💻Tokenomics & Quantitative Approach
Here's the initial distribution of $QE token :
LP Initial supply: 625,000 $QE
Initial Circulating supply: 8,750,000 $QE
Presale supply: 7,500,000 $QE (15%)
Use of funds :
⅓ LP
⅓ Team
⅓ Treasury
To manage the treasury efficiently, we use a quantitative approach to find the best balance between supply, yield, reserves, bonds, and inflation. We identify 3 phases in token, to strike a balance between building up cash and controlling inflation.
Phase 1:
Phase 1:
Goals:
Building up cash, aggressive discounts, and rewards
Create a substantial cash position so that we can implement our future actions.
Distribute an attractive return to users and encourage them to use the model (3.3).
Begin our strategic actions to support the memecoins culture.
Details:
Supply: 50,000,000 $QE to be minted
Distribution of initial supply through bonds and staking.
Accumulation of LP $COQ-$AVAX; $KIMBO-$AVAX; $QE-$AVAX to initiate strategic positioning.
Build up sufficient reserves to secure fixed interest payments, regardless of market conditions, and then reinvest the excess spread in the ecosystem or R&D projects.
Management: The vast majority of cash is invested in LPs to generate a regular return.
$USDC-$AVAX
$COQ-$AVAX
$KIMBO-$AVAX
Redistribution:
Community Support: when reserves are sufficient, we start to set aside funds to finance community support projects: Liquidity and grants.
Treasury returns.
Phase 2:
Phase 2:
Slowing down rewards, increase in cash and reserves, distribution of LP income + decreasing revisable spread, discount revised downwards.
Objectives:
Reduce new bond issuance to stabilize inflation.
Add treasury yields to the staking part and reduce the rewards in $QE granted.
Maintain our operations to support the memecoins culture.
Prepare for phase 3.
Details:
Supply: From 50,000,000 to 100,000,000 $QE to be minted
Daily $QE mints will be reduced for both bonds and staking.
This reduction will stabilize token inflation.
Management:
Staking will be supported by cash returns from the various LPs, as well as strategic community actions: taking positions in initiatives relating to the memecoins culture to support and generate returns.
Redistribution
Community Support: Liquidity, Grants.
Treasury returns.
Phase 3:
Phase 3:
Cruising speed, no new issues, redistribution of LP rewards
Objectives:
Structure a fixed-rate, low-risk bond: demonstrate that the ecosystem can offer opportunities just as serious as the rest of the industry if not TradFi.

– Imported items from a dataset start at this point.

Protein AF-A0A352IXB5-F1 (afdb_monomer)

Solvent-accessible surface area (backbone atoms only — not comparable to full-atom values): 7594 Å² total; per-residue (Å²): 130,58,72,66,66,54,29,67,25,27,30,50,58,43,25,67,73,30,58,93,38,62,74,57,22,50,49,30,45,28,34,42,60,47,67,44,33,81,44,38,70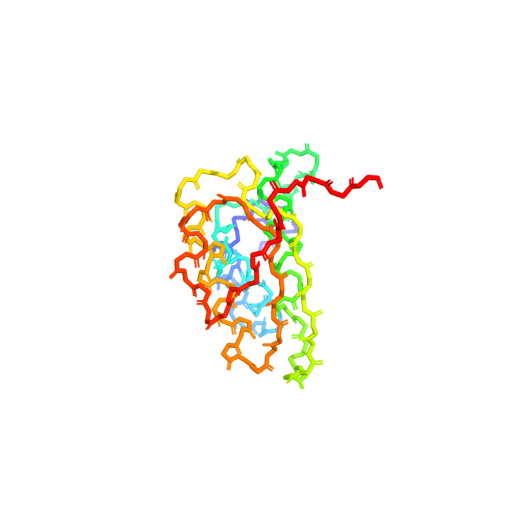,58,59,57,77,87,76,48,52,72,56,52,52,51,36,54,55,48,22,56,60,69,57,46,84,83,77,44,74,50,79,45,79,40,77,46,82,58,71,88,48,53,75,70,55,44,54,31,51,49,56,44,51,52,52,48,39,76,57,48,26,47,77,47,74,47,75,86,53,63,82,57,60,75,70,50,95,73,87,87,88,86,65,99,64,80,88,130

pLDDT: mean 88.92, std 7.3, range [47.94, 97.88]

Radius of gyration: 16.71 Å; Cα contacts (8 Å, |Δi|>4): 138; chains: 1; bounding box: 36×30×49 Å

InterPro domains:
  IPR003439 ABC transporter-like, ATP-binding domain [PF00005] (28-79)
  IPR027417 P-loop containing nucleoside triphosphate hydrolase [G3DSA:3.40.50.300] (49-128)
  IPR027417 P-loop containing nucleoside triphosphate hydrolase [SSF52540] (6-126)

Secondary structure (DSSP, 8-state):
--HHHHHTSBHHHHHHHTTTSHHHHHHHHHHHHTT-TTSBTT--GGGS-HHHHHHHHHHHHHTSPP-S-PEEEEESTTTT--HHHHHHHHHHHHHHHHTT-EEEEE---HHHHTT-SS-----SS---

Foldseek 3Di:
DDPVVQQQDFLQRNLVVCVVPVLSVLLSVLCVLLPRRGDGNNDDLVPDDPLSNLSNVLSVVVSDPQPLEAEAEEEASCVPPDPVSVVSVLSSVVVNVVSNYHYHYDHPDPVNVVSDPDDDDDDPHDDD

Sequence (128 aa):
KNINEVLEMTVEEGREFFDAVPFLARKLQTLMDVGLSYIRLGQSAVTLSGGEAQRVKLAKELSKRDTGKTLYILDEPTTGLHFYDIQQLLNVLERLRDHGNTIVVIEHNLDVIKTADWIIDLGPEGGS

Organism: NCBI:txid1033846

Nearest PDB structures (foldseek):
  6n9l-assembly1_A  TM=8.926E-01  e=2.535E-11  Thermotoga maritima
  3ux8-assembly1_A-2  TM=9.371E-01  e=1.032E-10  Geobacillus sp. Y412MC52
  3pih-assembly1_A  TM=9.499E-01  e=1.222E-10  Thermotoga maritima
  3zqj-assembly3_C  TM=9.078E-01  e=8.246E-11  Mycobacterium tuberculosis
  3zqj-assembly4_D  TM=9.073E-01  e=1.032E-10  Mycobacterium tuberculosis

Mean predicted aligned error: 5.65 Å

Structure (mmCIF, N/CA/C/O backbone):
data_AF-A0A352IXB5-F1
#
_entry.id   AF-A0A352IXB5-F1
#
loop_
_atom_site.group_PDB
_atom_site.id
_atom_site.type_symbol
_atom_site.label_atom_id
_atom_site.label_alt_id
_atom_site.label_comp_id
_atom_site.label_asym_id
_atom_site.label_entity_id
_atom_site.label_seq_id
_atom_site.pdbx_PDB_ins_code
_atom_site.Cartn_x
_atom_site.Cartn_y
_atom_site.Cartn_z
_atom_site.occupancy
_atom_site.B_iso_or_equiv
_atom_sit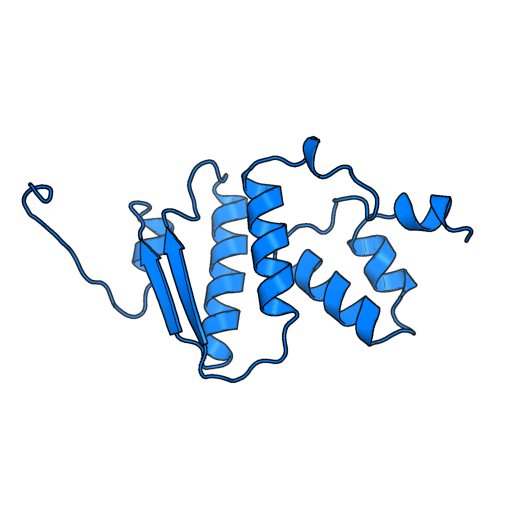e.auth_seq_id
_atom_site.auth_comp_id
_atom_site.auth_asym_id
_atom_site.auth_atom_id
_atom_site.pdbx_PDB_model_num
ATOM 1 N N . LYS A 1 1 ? -13.783 -2.765 24.791 1.00 83.38 1 LYS A N 1
ATOM 2 C CA . LYS A 1 1 ? -12.833 -1.640 24.684 1.00 83.38 1 LYS A CA 1
ATOM 3 C C . LYS A 1 1 ? -13.594 -0.377 24.308 1.00 83.38 1 LYS A C 1
ATOM 5 O O . LYS A 1 1 ? -14.555 -0.483 23.550 1.00 83.38 1 LYS A O 1
ATOM 10 N N . ASN A 1 2 ? -13.230 0.773 24.869 1.00 95.81 2 ASN A N 1
ATOM 11 C CA . ASN A 1 2 ? -13.750 2.075 24.436 1.00 95.81 2 ASN A CA 1
ATOM 12 C C . ASN A 1 2 ? -13.049 2.536 23.137 1.00 95.81 2 ASN A C 1
ATOM 14 O O . ASN A 1 2 ? -12.104 1.894 22.684 1.00 95.81 2 ASN A O 1
ATOM 18 N N . ILE A 1 3 ? -13.514 3.626 22.513 1.00 95.50 3 ILE A N 1
ATOM 19 C CA . ILE A 1 3 ? -12.979 4.068 21.210 1.00 95.50 3 ILE A CA 1
ATOM 20 C C . ILE A 1 3 ? -11.501 4.475 21.272 1.00 95.50 3 ILE A C 1
ATOM 22 O O . ILE A 1 3 ? -10.763 4.225 20.326 1.00 95.50 3 ILE A O 1
ATOM 26 N N . ASN A 1 4 ? -11.053 5.048 22.389 1.00 96.25 4 ASN A N 1
ATOM 27 C CA . ASN A 1 4 ? -9.661 5.448 22.562 1.00 96.25 4 ASN A CA 1
ATOM 28 C C . ASN A 1 4 ? -8.747 4.211 22.616 1.00 96.25 4 ASN A C 1
ATOM 30 O O . ASN A 1 4 ? -7.789 4.103 21.864 1.00 96.25 4 ASN A O 1
ATOM 34 N N . GLU A 1 5 ? -9.127 3.203 23.404 1.00 96.56 5 GLU A N 1
ATOM 35 C CA . GLU A 1 5 ? -8.414 1.918 23.481 1.00 96.56 5 GLU A CA 1
ATOM 36 C C . GLU A 1 5 ? -8.357 1.161 22.145 1.00 96.56 5 GLU A C 1
ATOM 38 O O . GLU A 1 5 ? -7.477 0.324 21.957 1.00 96.56 5 GLU A O 1
ATOM 43 N N . VAL A 1 6 ? -9.318 1.396 21.245 1.00 96.75 6 VAL A N 1
ATOM 44 C CA . VAL A 1 6 ? -9.300 0.847 19.881 1.00 96.75 6 VAL A CA 1
ATOM 45 C C . VAL A 1 6 ? -8.318 1.617 19.003 1.00 96.75 6 VAL A C 1
ATOM 47 O O . VAL A 1 6 ? -7.550 0.999 18.277 1.00 96.75 6 VAL A O 1
ATOM 50 N N . LEU A 1 7 ? -8.314 2.950 19.069 1.00 96.44 7 LEU A N 1
ATOM 51 C CA . LEU A 1 7 ? -7.399 3.782 18.282 1.00 96.44 7 LEU A CA 1
ATOM 52 C C . LEU A 1 7 ? -5.927 3.592 18.679 1.00 96.44 7 LEU A C 1
ATOM 54 O O . LEU A 1 7 ? -5.045 3.764 17.841 1.00 96.44 7 LEU A O 1
ATOM 58 N N . GLU A 1 8 ? -5.665 3.185 19.919 1.00 96.88 8 GLU A N 1
ATOM 59 C CA . GLU A 1 8 ? -4.319 2.855 20.397 1.00 96.88 8 GLU A CA 1
ATOM 60 C C . GLU A 1 8 ? -3.820 1.463 19.971 1.00 96.88 8 GLU A C 1
ATOM 62 O O . GLU A 1 8 ? -2.631 1.186 20.126 1.00 96.88 8 GLU A O 1
ATOM 67 N N . MET A 1 9 ? -4.683 0.600 19.416 1.00 97.88 9 MET A N 1
ATOM 68 C CA . MET A 1 9 ? -4.254 -0.703 18.898 1.00 97.88 9 MET A CA 1
ATOM 69 C C . MET A 1 9 ? -3.339 -0.545 17.692 1.00 97.88 9 MET A C 1
ATOM 71 O O . MET A 1 9 ? -3.558 0.337 16.855 1.00 97.88 9 MET A O 1
ATOM 75 N N . THR A 1 10 ? -2.390 -1.464 17.540 1.00 97.81 10 THR A N 1
ATOM 76 C CA . THR A 1 10 ? -1.703 -1.650 16.259 1.00 97.81 10 THR A CA 1
ATOM 77 C C . THR A 1 10 ? -2.658 -2.215 15.199 1.00 97.81 10 THR A C 1
ATOM 79 O O . THR A 1 10 ? -3.739 -2.723 15.507 1.00 97.81 10 THR A O 1
ATOM 82 N N . VAL A 1 11 ? -2.277 -2.139 13.923 1.00 96.81 11 VAL A N 1
ATOM 83 C CA . VAL A 1 11 ? -3.019 -2.786 12.830 1.00 96.81 11 VAL A CA 1
ATOM 84 C C . VAL A 1 11 ? -3.138 -4.293 13.062 1.00 96.81 11 VAL A C 1
ATOM 86 O O . VAL A 1 11 ? -4.202 -4.850 12.802 1.00 96.81 11 VAL A O 1
ATOM 89 N N . GLU A 1 12 ? -2.081 -4.941 13.554 1.00 96.75 12 GLU A N 1
ATOM 90 C CA . GLU A 1 12 ? -2.069 -6.374 13.873 1.00 96.75 12 GLU A CA 1
ATOM 91 C C . GLU A 1 12 ? -3.078 -6.725 14.973 1.00 96.75 12 GLU A C 1
ATOM 93 O O . GLU A 1 12 ? -3.969 -7.547 14.755 1.00 96.75 12 GLU A O 1
ATOM 98 N N . GLU A 1 13 ? -3.019 -6.023 16.108 1.00 97.50 13 GLU A N 1
ATOM 99 C CA . GLU A 1 13 ? -3.976 -6.191 17.208 1.00 97.50 13 GLU A CA 1
ATOM 100 C C . GLU A 1 13 ? -5.409 -5.899 16.749 1.00 97.50 13 GLU A C 1
ATOM 102 O O . GLU A 1 13 ? -6.352 -6.613 17.092 1.00 97.50 13 GLU A O 1
ATOM 107 N N . GLY A 1 14 ? -5.577 -4.840 15.954 1.00 97.19 14 GLY A N 1
ATOM 108 C CA . GLY A 1 14 ? -6.853 -4.457 15.377 1.00 97.19 14 GLY A CA 1
ATOM 109 C C . GLY A 1 14 ? -7.408 -5.541 14.461 1.00 97.19 14 GLY A C 1
ATOM 110 O O . GLY A 1 14 ? -8.605 -5.821 14.522 1.00 97.19 14 GLY A O 1
ATOM 111 N N . ARG A 1 15 ? -6.570 -6.158 13.615 1.00 97.19 15 ARG A N 1
ATOM 112 C CA . ARG A 1 15 ? -6.998 -7.233 12.716 1.00 97.19 15 ARG A CA 1
ATOM 113 C C . ARG A 1 15 ? -7.615 -8.342 13.559 1.00 97.19 15 ARG A C 1
ATOM 115 O O . ARG A 1 15 ? -8.791 -8.626 13.360 1.00 97.19 15 ARG A O 1
ATOM 122 N N . GLU A 1 16 ? -6.864 -8.911 14.501 1.00 96.62 16 GLU A N 1
ATOM 123 C CA . GLU A 1 16 ? -7.352 -9.999 15.361 1.00 96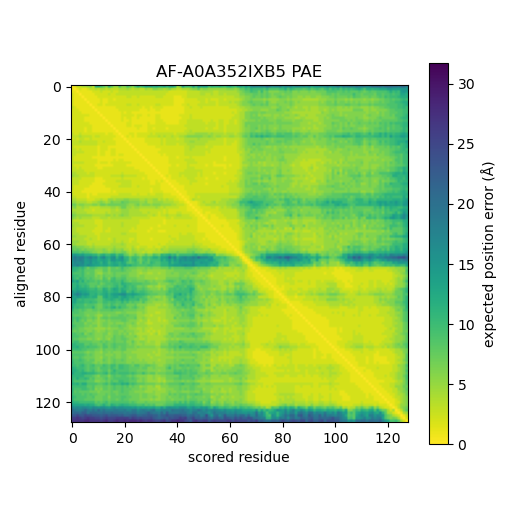.62 16 GLU A CA 1
ATOM 124 C C . GLU A 1 16 ? -8.616 -9.602 16.134 1.00 96.62 16 GLU A C 1
ATOM 126 O O . GLU A 1 16 ? -9.591 -10.354 16.191 1.00 96.62 16 GLU A O 1
ATOM 131 N N . PHE A 1 17 ? -8.643 -8.384 16.683 1.00 97.19 17 PHE A N 1
ATOM 132 C CA . PHE A 1 17 ? -9.782 -7.878 17.445 1.00 97.19 17 PHE A CA 1
ATOM 133 C C . PHE A 1 17 ? -11.067 -7.758 16.608 1.00 97.19 17 PHE A C 1
ATOM 135 O O . PHE A 1 17 ? -12.167 -7.955 17.131 1.00 97.19 17 PHE A O 1
ATOM 142 N N . PHE A 1 18 ? -10.952 -7.443 15.315 1.00 97.12 18 PHE A N 1
ATOM 143 C CA . PHE A 1 18 ? -12.085 -7.239 14.410 1.00 97.12 18 PHE A CA 1
ATOM 144 C C . PHE A 1 18 ? -12.414 -8.449 13.521 1.00 97.12 18 PHE A C 1
ATOM 146 O O . PHE A 1 18 ? -13.169 -8.296 12.560 1.00 97.12 18 PHE A O 1
ATOM 153 N N . ASP A 1 19 ? -11.951 -9.657 13.858 1.00 96.19 19 ASP A N 1
ATOM 154 C CA . ASP A 1 19 ? -12.216 -10.885 13.085 1.00 96.19 19 ASP A CA 1
ATOM 155 C C . ASP A 1 19 ? -13.704 -11.183 12.874 1.00 96.19 19 ASP A C 1
ATOM 157 O O . ASP A 1 19 ? -14.121 -11.617 11.799 1.00 96.19 19 ASP A O 1
ATOM 161 N N . ALA A 1 20 ? -14.536 -10.873 13.870 1.00 96.31 20 ALA A N 1
ATOM 162 C CA . ALA A 1 20 ? -15.986 -11.026 13.777 1.00 96.31 20 ALA A CA 1
ATOM 163 C C . ALA A 1 20 ? -16.666 -9.978 12.864 1.00 96.31 20 ALA A C 1
ATOM 165 O O . ALA A 1 20 ? -17.873 -10.057 12.635 1.00 96.31 20 ALA A O 1
ATOM 166 N N . VAL A 1 21 ? -15.923 -8.993 12.341 1.00 96.94 21 VAL A N 1
ATOM 167 C CA . VAL A 1 21 ? -16.420 -7.912 11.474 1.00 96.94 21 VAL A CA 1
ATOM 168 C C . VAL A 1 21 ? -15.676 -7.947 10.128 1.00 96.94 21 VAL A C 1
ATOM 170 O O . VAL A 1 21 ? -14.712 -7.203 9.923 1.00 96.94 21 VAL A O 1
ATOM 173 N N . PRO A 1 22 ? -16.138 -8.758 9.152 1.00 92.81 22 PRO A N 1
ATOM 174 C CA . PRO A 1 22 ? -15.368 -9.089 7.947 1.00 92.81 22 PRO A CA 1
ATOM 175 C C . PRO A 1 22 ? -14.892 -7.887 7.123 1.00 92.81 22 PRO A C 1
ATOM 177 O O . PRO A 1 22 ? -13.803 -7.903 6.554 1.00 92.81 22 PRO A O 1
ATOM 180 N N . PHE A 1 23 ? -15.694 -6.821 7.051 1.00 92.75 23 PHE A N 1
ATOM 181 C CA . PHE A 1 23 ? -15.320 -5.614 6.311 1.00 92.75 23 PHE A CA 1
ATOM 182 C C . PHE A 1 23 ? -14.143 -4.863 6.952 1.00 92.75 23 PHE A C 1
ATOM 184 O O . PHE A 1 23 ? -13.289 -4.351 6.228 1.00 92.75 23 PHE A O 1
ATOM 191 N N . LEU A 1 24 ? -14.082 -4.808 8.288 1.00 94.50 24 LEU A N 1
ATOM 192 C CA . LEU A 1 24 ? -12.959 -4.199 9.004 1.00 94.50 24 LEU A CA 1
ATOM 193 C C . LEU A 1 24 ? -11.729 -5.099 8.921 1.00 94.50 24 LEU A C 1
ATOM 195 O O . LEU A 1 24 ? -10.673 -4.621 8.511 1.00 94.50 24 LEU A O 1
ATOM 199 N N . ALA A 1 25 ? -11.891 -6.398 9.194 1.00 94.25 25 ALA A N 1
ATOM 200 C CA . ALA A 1 25 ? -10.816 -7.381 9.084 1.00 94.25 25 ALA A CA 1
ATOM 201 C C . ALA A 1 25 ? -10.144 -7.333 7.703 1.00 94.25 25 ALA A C 1
ATOM 203 O O . ALA A 1 25 ? -8.922 -7.282 7.615 1.00 94.25 25 ALA A O 1
ATOM 204 N N . ARG A 1 26 ? -10.923 -7.230 6.614 1.00 91.25 26 ARG A N 1
ATOM 205 C CA . ARG A 1 26 ? -10.379 -7.096 5.253 1.00 91.25 26 ARG A CA 1
ATOM 206 C C . ARG 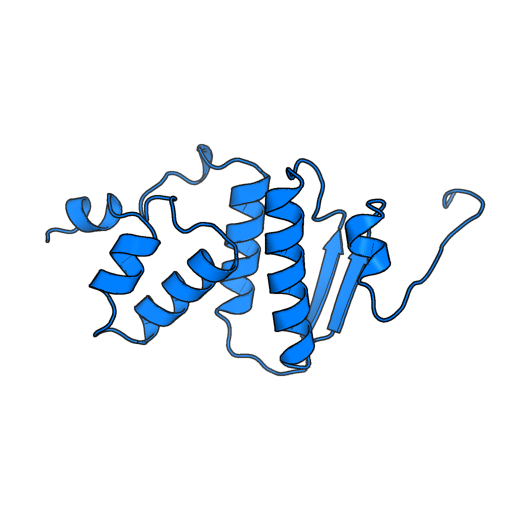A 1 26 ? -9.542 -5.827 5.064 1.00 91.25 26 ARG A C 1
ATOM 208 O O . ARG A 1 26 ? -8.504 -5.882 4.415 1.00 91.25 26 ARG A O 1
ATOM 215 N N . LYS A 1 27 ? -9.972 -4.681 5.602 1.00 92.50 27 LYS A N 1
ATOM 216 C CA . LYS A 1 27 ? -9.202 -3.427 5.506 1.00 92.50 27 LYS A CA 1
ATOM 217 C C . LYS A 1 27 ? -7.910 -3.489 6.315 1.00 92.50 27 LYS A C 1
ATOM 219 O O . LYS A 1 27 ? -6.868 -3.050 5.837 1.00 92.50 27 LYS A O 1
ATOM 224 N N . LEU A 1 28 ? -7.968 -4.059 7.511 1.00 95.38 28 LEU A N 1
ATOM 225 C CA . LEU A 1 28 ? -6.791 -4.225 8.360 1.00 95.38 28 LEU A CA 1
ATOM 226 C C . L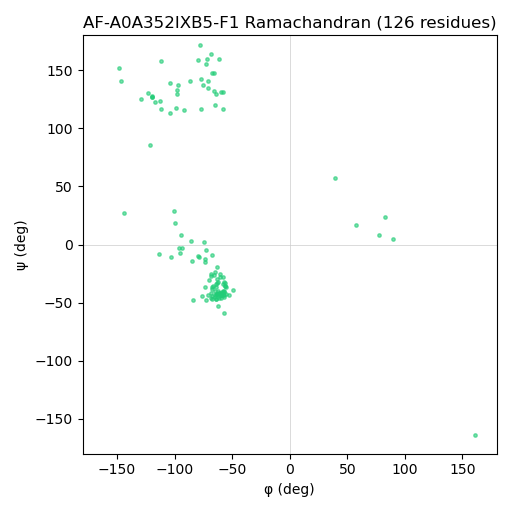EU A 1 28 ? -5.812 -5.234 7.754 1.00 95.38 28 LEU A C 1
ATOM 228 O O . LEU A 1 28 ? -4.615 -4.973 7.733 1.00 95.38 28 LEU A O 1
ATOM 232 N N . GLN A 1 29 ? -6.319 -6.296 7.123 1.00 92.38 29 GLN A N 1
ATOM 233 C CA . GLN A 1 29 ? -5.498 -7.238 6.367 1.00 92.38 29 GLN A CA 1
ATOM 234 C C . GLN A 1 29 ? -4.715 -6.539 5.251 1.00 92.38 29 GLN A C 1
ATOM 236 O O . GLN A 1 29 ? -3.516 -6.757 5.137 1.00 92.38 29 GLN A O 1
ATOM 241 N N . THR A 1 30 ? -5.338 -5.628 4.491 1.00 90.06 30 THR A N 1
ATOM 242 C CA . THR A 1 30 ? -4.604 -4.889 3.446 1.00 90.06 30 THR A CA 1
ATOM 243 C C . THR A 1 30 ? -3.488 -4.006 4.001 1.00 90.06 30 THR A C 1
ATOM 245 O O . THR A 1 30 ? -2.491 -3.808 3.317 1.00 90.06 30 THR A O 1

Self-finance an ambitious R&D program, for instance, using AI and ML to optimize liquidity pools selection.
Finance support for the ecosystem, by generating excess returns on the structure.
Details:
Supply: staying between 50,000,000 to 100,000,000 tokens through active management.
Senior tranche: 88%, fixed interest of 15% - No maturity envisaged
Junior tranche: 12%, fixed interest of 90% - No maturity envisaged
In the event of a liquidity shortage, the Junior Tranche is impacted first.
A fixed-rate bond with a higher yield than stablecoins but lower risk.
The aim is to build up sufficient reserves to secure fixed interest payments, regardless of market conditions, and then reinvest the excess spread in the ecosystem or R&D projects.
Management:
The cash position continues to be replenished each period, as do expenses and the Market Ops pool.
Revenues therefore increase over time, and so does the Excess Spread.
Redistribution:
Internal Project: once sufficient reserves have been built up, we will start to fund projects to develop the protocol (AI, ML, Deep Learning, etc.).
Community Support: Increase our rate of funding for community projects and initiatives: Liquidity, Grants, Education, Events, etc.
Total Supply
Total Reserves
Using this quantitative model, it is possible to establish a substantial reserve of $QE mint per bond. The "Total Reserves" graph displays the reserves in $QE per epoch, which incorporates both the "Market Ops" reserves and the "Excess Spread" reserves.
By the middle or end of Phase 2, the treasury will have grown significantly, generating enough revenue to cover expenses and more. This growth will reduce the protocol's reliance on reserves, enabling their distribution to support the community without affecting the protocol's profitability. Moreover, increasing the total reserves would make the protocol more resilient during a bear market phase.
During the bootstrapping phase, both treasury and reserves enable rapid growth, while in the second and third phases, the protocol gets consistent and gradual long-term growth in the Market Ops. As time goes on, the importance of Excess Spread increases, which allows the protocol to reward its holders, ensuring sustainability while remaining profitable.